[Collected data entries]
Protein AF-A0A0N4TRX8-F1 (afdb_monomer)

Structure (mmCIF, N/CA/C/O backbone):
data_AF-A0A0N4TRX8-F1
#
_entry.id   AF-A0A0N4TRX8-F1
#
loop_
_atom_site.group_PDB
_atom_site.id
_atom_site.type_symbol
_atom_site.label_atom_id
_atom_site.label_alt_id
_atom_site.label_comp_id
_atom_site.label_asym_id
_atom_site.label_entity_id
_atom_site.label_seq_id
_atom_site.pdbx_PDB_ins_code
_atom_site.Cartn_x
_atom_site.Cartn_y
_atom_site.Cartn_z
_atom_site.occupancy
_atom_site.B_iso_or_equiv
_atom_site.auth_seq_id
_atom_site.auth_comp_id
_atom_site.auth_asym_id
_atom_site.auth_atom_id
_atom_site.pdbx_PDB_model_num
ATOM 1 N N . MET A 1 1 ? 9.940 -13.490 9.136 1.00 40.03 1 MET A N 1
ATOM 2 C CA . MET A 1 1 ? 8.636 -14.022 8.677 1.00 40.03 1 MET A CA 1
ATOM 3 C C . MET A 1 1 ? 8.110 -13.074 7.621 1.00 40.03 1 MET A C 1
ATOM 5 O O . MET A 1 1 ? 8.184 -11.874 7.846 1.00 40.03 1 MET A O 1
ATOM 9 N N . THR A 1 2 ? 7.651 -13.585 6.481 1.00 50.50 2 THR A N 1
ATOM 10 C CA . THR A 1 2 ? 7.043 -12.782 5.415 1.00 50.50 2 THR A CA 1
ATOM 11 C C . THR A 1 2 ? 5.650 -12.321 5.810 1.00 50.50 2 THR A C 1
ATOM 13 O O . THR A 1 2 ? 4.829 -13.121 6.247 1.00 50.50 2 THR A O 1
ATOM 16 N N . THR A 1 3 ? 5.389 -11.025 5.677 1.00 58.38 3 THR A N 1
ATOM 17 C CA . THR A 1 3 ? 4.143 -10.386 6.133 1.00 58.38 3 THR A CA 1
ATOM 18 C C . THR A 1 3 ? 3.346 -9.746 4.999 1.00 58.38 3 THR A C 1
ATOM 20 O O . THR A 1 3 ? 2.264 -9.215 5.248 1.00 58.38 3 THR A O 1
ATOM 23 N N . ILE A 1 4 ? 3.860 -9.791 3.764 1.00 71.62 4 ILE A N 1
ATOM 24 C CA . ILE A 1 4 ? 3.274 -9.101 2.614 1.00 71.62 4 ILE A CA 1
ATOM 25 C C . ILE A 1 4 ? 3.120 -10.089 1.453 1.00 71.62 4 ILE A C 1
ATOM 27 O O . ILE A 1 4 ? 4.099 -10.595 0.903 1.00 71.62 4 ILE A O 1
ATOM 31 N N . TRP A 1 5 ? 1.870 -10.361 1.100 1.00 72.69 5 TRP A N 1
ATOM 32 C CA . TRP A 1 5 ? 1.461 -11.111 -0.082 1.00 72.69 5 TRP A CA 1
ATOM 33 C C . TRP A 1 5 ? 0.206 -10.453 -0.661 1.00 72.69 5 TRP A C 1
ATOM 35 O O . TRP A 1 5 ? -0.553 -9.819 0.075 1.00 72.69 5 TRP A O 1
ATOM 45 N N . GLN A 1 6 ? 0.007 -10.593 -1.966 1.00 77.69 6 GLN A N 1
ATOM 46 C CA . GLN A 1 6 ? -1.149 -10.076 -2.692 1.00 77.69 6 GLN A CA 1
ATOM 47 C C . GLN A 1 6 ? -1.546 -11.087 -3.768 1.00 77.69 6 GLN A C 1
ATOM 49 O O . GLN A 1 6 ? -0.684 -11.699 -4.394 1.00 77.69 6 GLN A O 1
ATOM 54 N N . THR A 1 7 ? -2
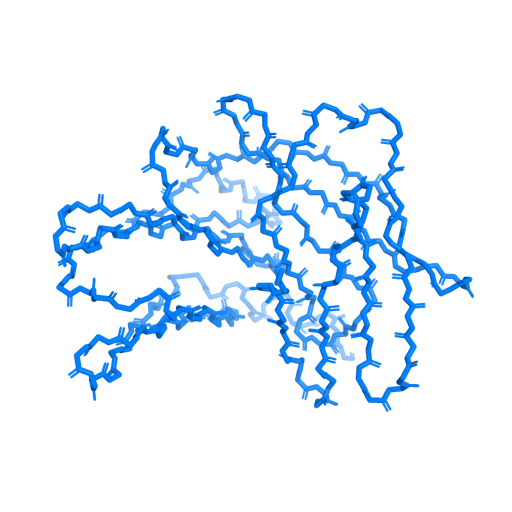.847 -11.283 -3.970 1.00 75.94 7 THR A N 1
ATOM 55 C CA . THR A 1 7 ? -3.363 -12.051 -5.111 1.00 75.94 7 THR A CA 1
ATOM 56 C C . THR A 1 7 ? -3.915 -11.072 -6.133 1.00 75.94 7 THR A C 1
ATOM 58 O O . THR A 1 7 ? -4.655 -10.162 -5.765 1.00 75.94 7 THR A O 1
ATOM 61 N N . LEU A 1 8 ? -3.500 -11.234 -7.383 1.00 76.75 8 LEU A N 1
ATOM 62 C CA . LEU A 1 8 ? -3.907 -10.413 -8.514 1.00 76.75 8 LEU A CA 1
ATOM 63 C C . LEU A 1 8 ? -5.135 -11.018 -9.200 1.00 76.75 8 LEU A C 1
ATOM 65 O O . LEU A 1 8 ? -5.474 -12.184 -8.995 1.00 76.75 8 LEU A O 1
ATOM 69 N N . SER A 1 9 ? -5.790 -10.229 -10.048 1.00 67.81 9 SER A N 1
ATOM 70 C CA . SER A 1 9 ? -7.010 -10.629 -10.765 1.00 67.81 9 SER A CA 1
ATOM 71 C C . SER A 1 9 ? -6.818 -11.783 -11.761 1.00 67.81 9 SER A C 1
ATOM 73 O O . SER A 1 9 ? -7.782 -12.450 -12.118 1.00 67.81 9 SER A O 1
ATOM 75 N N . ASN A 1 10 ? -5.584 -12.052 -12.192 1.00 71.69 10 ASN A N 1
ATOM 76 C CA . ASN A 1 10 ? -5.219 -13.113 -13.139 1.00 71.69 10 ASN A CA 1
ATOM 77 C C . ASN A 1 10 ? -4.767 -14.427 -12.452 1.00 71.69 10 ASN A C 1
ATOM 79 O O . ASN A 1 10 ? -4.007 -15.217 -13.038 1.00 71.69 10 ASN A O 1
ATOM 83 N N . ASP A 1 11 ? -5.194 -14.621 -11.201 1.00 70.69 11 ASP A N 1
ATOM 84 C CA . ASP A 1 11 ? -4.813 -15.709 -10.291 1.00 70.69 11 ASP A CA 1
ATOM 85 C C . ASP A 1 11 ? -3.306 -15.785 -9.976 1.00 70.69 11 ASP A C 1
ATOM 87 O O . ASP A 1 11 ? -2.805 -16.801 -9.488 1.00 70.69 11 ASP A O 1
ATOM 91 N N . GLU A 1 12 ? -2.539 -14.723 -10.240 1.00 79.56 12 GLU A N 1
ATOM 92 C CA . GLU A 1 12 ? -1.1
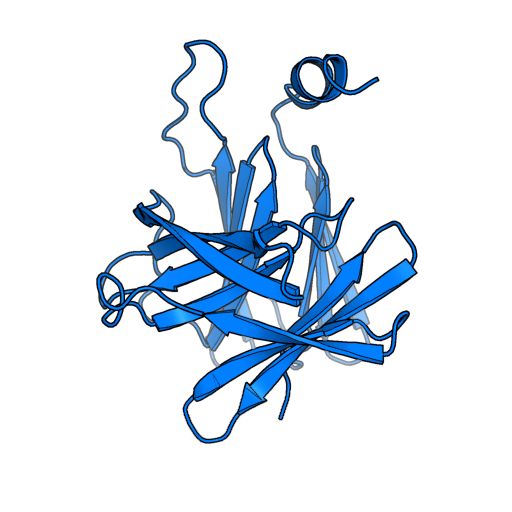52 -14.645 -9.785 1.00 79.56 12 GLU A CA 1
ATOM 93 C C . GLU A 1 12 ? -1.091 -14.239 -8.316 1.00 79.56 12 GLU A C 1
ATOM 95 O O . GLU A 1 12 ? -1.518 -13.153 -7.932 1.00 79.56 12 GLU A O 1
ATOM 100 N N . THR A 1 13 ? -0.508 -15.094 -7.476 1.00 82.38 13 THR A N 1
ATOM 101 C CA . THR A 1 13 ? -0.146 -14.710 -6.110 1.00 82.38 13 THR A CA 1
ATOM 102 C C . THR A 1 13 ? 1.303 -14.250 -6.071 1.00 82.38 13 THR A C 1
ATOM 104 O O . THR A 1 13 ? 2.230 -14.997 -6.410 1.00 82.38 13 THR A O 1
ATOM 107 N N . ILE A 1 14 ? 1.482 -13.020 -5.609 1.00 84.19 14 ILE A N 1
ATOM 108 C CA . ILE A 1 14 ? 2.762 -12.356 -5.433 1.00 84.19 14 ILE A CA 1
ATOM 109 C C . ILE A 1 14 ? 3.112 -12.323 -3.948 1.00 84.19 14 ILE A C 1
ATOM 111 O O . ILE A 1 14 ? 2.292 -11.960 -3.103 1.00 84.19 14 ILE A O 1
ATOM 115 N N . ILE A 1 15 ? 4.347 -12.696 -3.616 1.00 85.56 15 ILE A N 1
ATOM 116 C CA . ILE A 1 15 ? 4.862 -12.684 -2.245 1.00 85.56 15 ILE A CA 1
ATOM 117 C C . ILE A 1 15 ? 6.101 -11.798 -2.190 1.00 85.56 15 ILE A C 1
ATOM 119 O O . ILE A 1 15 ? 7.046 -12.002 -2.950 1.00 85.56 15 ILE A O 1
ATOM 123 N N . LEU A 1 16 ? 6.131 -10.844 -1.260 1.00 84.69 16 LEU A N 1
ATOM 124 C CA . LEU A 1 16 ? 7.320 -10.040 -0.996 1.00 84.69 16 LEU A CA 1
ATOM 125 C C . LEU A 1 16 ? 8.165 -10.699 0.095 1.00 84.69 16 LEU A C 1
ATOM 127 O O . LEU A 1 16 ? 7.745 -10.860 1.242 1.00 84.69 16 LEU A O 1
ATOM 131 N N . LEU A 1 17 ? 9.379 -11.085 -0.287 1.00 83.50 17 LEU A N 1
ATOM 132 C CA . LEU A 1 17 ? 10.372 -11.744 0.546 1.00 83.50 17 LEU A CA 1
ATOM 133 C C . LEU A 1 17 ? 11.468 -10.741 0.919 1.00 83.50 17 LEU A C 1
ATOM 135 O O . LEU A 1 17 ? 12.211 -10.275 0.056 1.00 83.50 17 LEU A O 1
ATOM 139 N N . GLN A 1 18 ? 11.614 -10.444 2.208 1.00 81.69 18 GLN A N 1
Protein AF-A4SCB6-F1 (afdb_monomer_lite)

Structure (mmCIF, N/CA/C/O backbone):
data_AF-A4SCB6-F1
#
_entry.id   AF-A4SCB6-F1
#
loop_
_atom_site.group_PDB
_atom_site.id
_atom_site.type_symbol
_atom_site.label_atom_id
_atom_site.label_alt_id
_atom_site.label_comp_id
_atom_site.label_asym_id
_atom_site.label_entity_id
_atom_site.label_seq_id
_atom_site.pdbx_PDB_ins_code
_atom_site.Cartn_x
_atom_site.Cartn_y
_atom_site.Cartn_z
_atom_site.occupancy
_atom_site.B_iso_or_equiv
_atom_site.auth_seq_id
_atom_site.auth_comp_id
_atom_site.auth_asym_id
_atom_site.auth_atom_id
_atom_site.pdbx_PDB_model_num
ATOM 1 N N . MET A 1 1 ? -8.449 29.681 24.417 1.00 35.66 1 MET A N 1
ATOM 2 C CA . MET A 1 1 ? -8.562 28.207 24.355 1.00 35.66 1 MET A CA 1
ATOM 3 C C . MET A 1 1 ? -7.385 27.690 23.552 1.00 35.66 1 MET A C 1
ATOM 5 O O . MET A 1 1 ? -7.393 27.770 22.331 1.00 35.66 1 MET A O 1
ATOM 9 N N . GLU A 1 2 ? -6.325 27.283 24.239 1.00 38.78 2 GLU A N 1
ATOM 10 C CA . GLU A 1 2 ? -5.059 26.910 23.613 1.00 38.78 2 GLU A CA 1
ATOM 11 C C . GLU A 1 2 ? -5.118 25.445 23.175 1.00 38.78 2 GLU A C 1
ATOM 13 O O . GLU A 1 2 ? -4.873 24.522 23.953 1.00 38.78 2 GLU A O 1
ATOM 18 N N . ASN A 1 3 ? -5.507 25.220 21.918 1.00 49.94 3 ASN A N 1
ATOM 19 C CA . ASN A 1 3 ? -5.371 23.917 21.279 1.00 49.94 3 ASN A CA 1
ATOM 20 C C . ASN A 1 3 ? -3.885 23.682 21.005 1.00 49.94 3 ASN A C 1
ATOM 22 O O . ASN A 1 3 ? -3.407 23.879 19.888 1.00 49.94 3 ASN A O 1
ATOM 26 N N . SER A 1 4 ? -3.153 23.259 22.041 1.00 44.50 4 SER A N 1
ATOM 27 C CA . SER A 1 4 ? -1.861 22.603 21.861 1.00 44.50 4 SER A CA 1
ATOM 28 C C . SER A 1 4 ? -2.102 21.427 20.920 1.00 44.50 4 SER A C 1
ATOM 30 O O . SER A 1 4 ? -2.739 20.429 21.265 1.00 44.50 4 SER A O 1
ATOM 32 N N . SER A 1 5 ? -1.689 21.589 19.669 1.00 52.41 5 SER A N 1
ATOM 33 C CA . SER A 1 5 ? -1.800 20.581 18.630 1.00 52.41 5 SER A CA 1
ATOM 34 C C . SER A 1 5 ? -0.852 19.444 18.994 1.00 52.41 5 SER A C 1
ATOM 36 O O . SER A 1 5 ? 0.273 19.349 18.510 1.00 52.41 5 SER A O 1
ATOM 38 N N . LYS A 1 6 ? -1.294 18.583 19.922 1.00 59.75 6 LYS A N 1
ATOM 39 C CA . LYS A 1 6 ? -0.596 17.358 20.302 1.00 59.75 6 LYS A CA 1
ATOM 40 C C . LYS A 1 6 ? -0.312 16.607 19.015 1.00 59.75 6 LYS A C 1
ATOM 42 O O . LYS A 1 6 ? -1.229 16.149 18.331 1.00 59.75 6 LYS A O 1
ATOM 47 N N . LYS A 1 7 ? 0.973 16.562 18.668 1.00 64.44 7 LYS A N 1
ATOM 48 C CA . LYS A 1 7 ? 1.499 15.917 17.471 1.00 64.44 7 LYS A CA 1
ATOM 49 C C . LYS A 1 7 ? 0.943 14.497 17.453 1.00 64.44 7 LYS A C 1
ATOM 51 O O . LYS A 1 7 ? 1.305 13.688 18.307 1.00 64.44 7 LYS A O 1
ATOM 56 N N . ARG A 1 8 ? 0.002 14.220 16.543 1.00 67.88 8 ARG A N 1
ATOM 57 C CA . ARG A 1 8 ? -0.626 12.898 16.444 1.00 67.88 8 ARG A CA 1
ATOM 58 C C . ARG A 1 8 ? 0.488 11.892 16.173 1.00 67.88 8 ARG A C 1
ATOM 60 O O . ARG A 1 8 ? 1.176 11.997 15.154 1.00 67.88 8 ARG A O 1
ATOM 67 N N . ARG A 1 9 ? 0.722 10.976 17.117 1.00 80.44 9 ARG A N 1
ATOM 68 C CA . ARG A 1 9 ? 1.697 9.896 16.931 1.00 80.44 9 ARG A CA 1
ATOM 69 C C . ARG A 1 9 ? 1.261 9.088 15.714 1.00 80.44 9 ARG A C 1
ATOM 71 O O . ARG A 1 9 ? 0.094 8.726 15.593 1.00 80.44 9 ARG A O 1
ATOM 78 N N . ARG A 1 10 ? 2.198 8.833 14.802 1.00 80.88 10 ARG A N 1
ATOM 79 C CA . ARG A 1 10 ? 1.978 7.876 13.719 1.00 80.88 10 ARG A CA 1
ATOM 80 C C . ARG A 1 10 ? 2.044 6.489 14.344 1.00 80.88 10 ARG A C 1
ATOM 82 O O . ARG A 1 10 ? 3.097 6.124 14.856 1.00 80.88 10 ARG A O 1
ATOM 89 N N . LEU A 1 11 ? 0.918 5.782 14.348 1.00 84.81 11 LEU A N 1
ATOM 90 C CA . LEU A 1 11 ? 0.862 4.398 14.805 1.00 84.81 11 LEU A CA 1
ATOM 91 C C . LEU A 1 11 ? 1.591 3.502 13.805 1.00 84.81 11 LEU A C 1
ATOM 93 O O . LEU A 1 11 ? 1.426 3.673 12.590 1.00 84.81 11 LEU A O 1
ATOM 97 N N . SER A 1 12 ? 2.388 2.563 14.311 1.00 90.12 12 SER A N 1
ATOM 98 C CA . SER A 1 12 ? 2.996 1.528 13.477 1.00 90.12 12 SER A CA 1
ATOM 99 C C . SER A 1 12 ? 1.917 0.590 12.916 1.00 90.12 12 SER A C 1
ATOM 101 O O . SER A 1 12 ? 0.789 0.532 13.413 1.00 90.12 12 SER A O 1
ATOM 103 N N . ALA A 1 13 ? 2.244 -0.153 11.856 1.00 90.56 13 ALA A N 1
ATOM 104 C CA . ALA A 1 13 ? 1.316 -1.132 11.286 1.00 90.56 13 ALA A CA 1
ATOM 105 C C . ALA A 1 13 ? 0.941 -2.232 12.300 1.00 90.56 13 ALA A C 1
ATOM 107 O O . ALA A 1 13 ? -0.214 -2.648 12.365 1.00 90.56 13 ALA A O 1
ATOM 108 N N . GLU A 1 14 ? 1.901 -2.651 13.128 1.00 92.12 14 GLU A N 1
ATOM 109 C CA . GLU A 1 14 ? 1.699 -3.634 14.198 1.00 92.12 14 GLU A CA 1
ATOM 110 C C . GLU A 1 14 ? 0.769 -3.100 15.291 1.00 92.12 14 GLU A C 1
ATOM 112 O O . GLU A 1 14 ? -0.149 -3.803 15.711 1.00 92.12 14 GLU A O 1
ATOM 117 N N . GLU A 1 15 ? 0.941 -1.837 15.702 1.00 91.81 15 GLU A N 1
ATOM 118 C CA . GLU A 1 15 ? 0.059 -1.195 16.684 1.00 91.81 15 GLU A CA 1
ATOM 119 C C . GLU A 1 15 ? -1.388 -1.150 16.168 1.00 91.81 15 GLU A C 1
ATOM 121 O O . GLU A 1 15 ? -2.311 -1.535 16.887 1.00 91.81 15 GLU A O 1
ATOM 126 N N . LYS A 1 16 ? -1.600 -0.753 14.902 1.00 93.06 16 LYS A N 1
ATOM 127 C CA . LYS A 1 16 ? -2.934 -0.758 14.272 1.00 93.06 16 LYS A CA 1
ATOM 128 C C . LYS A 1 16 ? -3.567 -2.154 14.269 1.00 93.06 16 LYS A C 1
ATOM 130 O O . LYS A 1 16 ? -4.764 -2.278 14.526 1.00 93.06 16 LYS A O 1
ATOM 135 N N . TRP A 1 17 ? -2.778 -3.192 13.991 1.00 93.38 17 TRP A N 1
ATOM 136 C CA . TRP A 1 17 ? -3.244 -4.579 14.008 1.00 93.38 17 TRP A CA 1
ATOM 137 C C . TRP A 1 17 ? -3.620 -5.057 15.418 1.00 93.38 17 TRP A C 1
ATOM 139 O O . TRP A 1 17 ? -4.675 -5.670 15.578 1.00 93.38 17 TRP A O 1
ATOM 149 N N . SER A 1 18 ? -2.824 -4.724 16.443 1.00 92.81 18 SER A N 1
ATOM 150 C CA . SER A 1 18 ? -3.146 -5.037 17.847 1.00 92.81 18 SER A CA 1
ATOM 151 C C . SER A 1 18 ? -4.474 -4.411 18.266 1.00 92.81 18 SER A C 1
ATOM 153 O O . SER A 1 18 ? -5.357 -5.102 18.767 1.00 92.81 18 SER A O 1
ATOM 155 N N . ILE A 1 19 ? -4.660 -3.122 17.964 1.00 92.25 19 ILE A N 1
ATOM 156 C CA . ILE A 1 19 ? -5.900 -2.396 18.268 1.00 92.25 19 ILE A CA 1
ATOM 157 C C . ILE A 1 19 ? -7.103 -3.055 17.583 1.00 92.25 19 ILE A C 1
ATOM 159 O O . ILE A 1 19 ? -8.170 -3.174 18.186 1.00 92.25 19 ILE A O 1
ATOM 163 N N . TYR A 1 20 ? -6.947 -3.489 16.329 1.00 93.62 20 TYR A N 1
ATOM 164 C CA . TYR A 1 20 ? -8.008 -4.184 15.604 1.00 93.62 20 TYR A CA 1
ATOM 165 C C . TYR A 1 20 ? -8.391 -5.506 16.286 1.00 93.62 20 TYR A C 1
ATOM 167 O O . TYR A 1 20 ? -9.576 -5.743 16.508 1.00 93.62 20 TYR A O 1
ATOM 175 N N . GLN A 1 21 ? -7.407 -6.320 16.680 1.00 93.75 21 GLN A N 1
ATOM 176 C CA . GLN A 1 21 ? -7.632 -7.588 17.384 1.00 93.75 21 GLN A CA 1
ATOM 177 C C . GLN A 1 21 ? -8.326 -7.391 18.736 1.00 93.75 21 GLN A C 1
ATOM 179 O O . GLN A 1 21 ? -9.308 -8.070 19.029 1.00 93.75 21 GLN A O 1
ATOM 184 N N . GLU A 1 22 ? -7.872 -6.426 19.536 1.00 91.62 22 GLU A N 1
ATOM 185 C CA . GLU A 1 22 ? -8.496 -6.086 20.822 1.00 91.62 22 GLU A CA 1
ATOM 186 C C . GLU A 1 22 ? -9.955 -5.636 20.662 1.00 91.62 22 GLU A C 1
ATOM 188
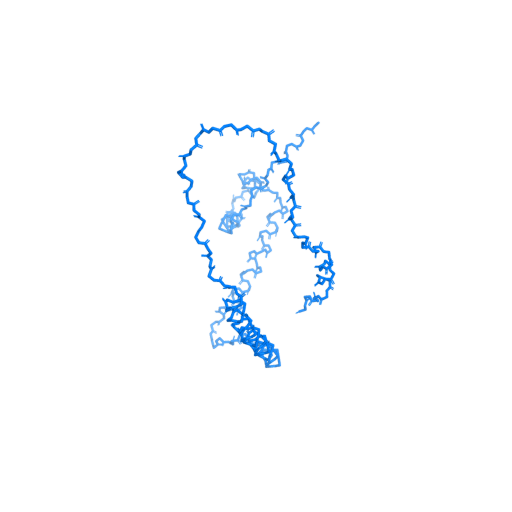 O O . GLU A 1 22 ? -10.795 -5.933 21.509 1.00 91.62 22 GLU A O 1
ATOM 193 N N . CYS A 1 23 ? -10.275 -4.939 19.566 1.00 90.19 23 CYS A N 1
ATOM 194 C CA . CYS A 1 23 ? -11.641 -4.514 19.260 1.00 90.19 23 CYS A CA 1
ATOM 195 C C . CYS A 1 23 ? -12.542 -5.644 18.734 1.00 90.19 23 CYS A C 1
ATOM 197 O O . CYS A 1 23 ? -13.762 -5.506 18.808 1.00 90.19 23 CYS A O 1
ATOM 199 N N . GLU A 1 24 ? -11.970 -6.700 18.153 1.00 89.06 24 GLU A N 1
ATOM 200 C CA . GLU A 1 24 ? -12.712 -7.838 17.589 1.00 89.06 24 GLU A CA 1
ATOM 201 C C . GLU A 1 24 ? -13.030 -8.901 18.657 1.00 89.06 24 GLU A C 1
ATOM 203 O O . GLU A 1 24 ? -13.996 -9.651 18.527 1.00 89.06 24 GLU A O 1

▶ What is expected
Every line in the data above that includes the word "Protein" should be copied.

▶ Task output
Protein AF-A0A0N4TRX8-F1 (afdb_monomer)
Protein AF-A4SCB6-F1 (afdb_monomer_lite)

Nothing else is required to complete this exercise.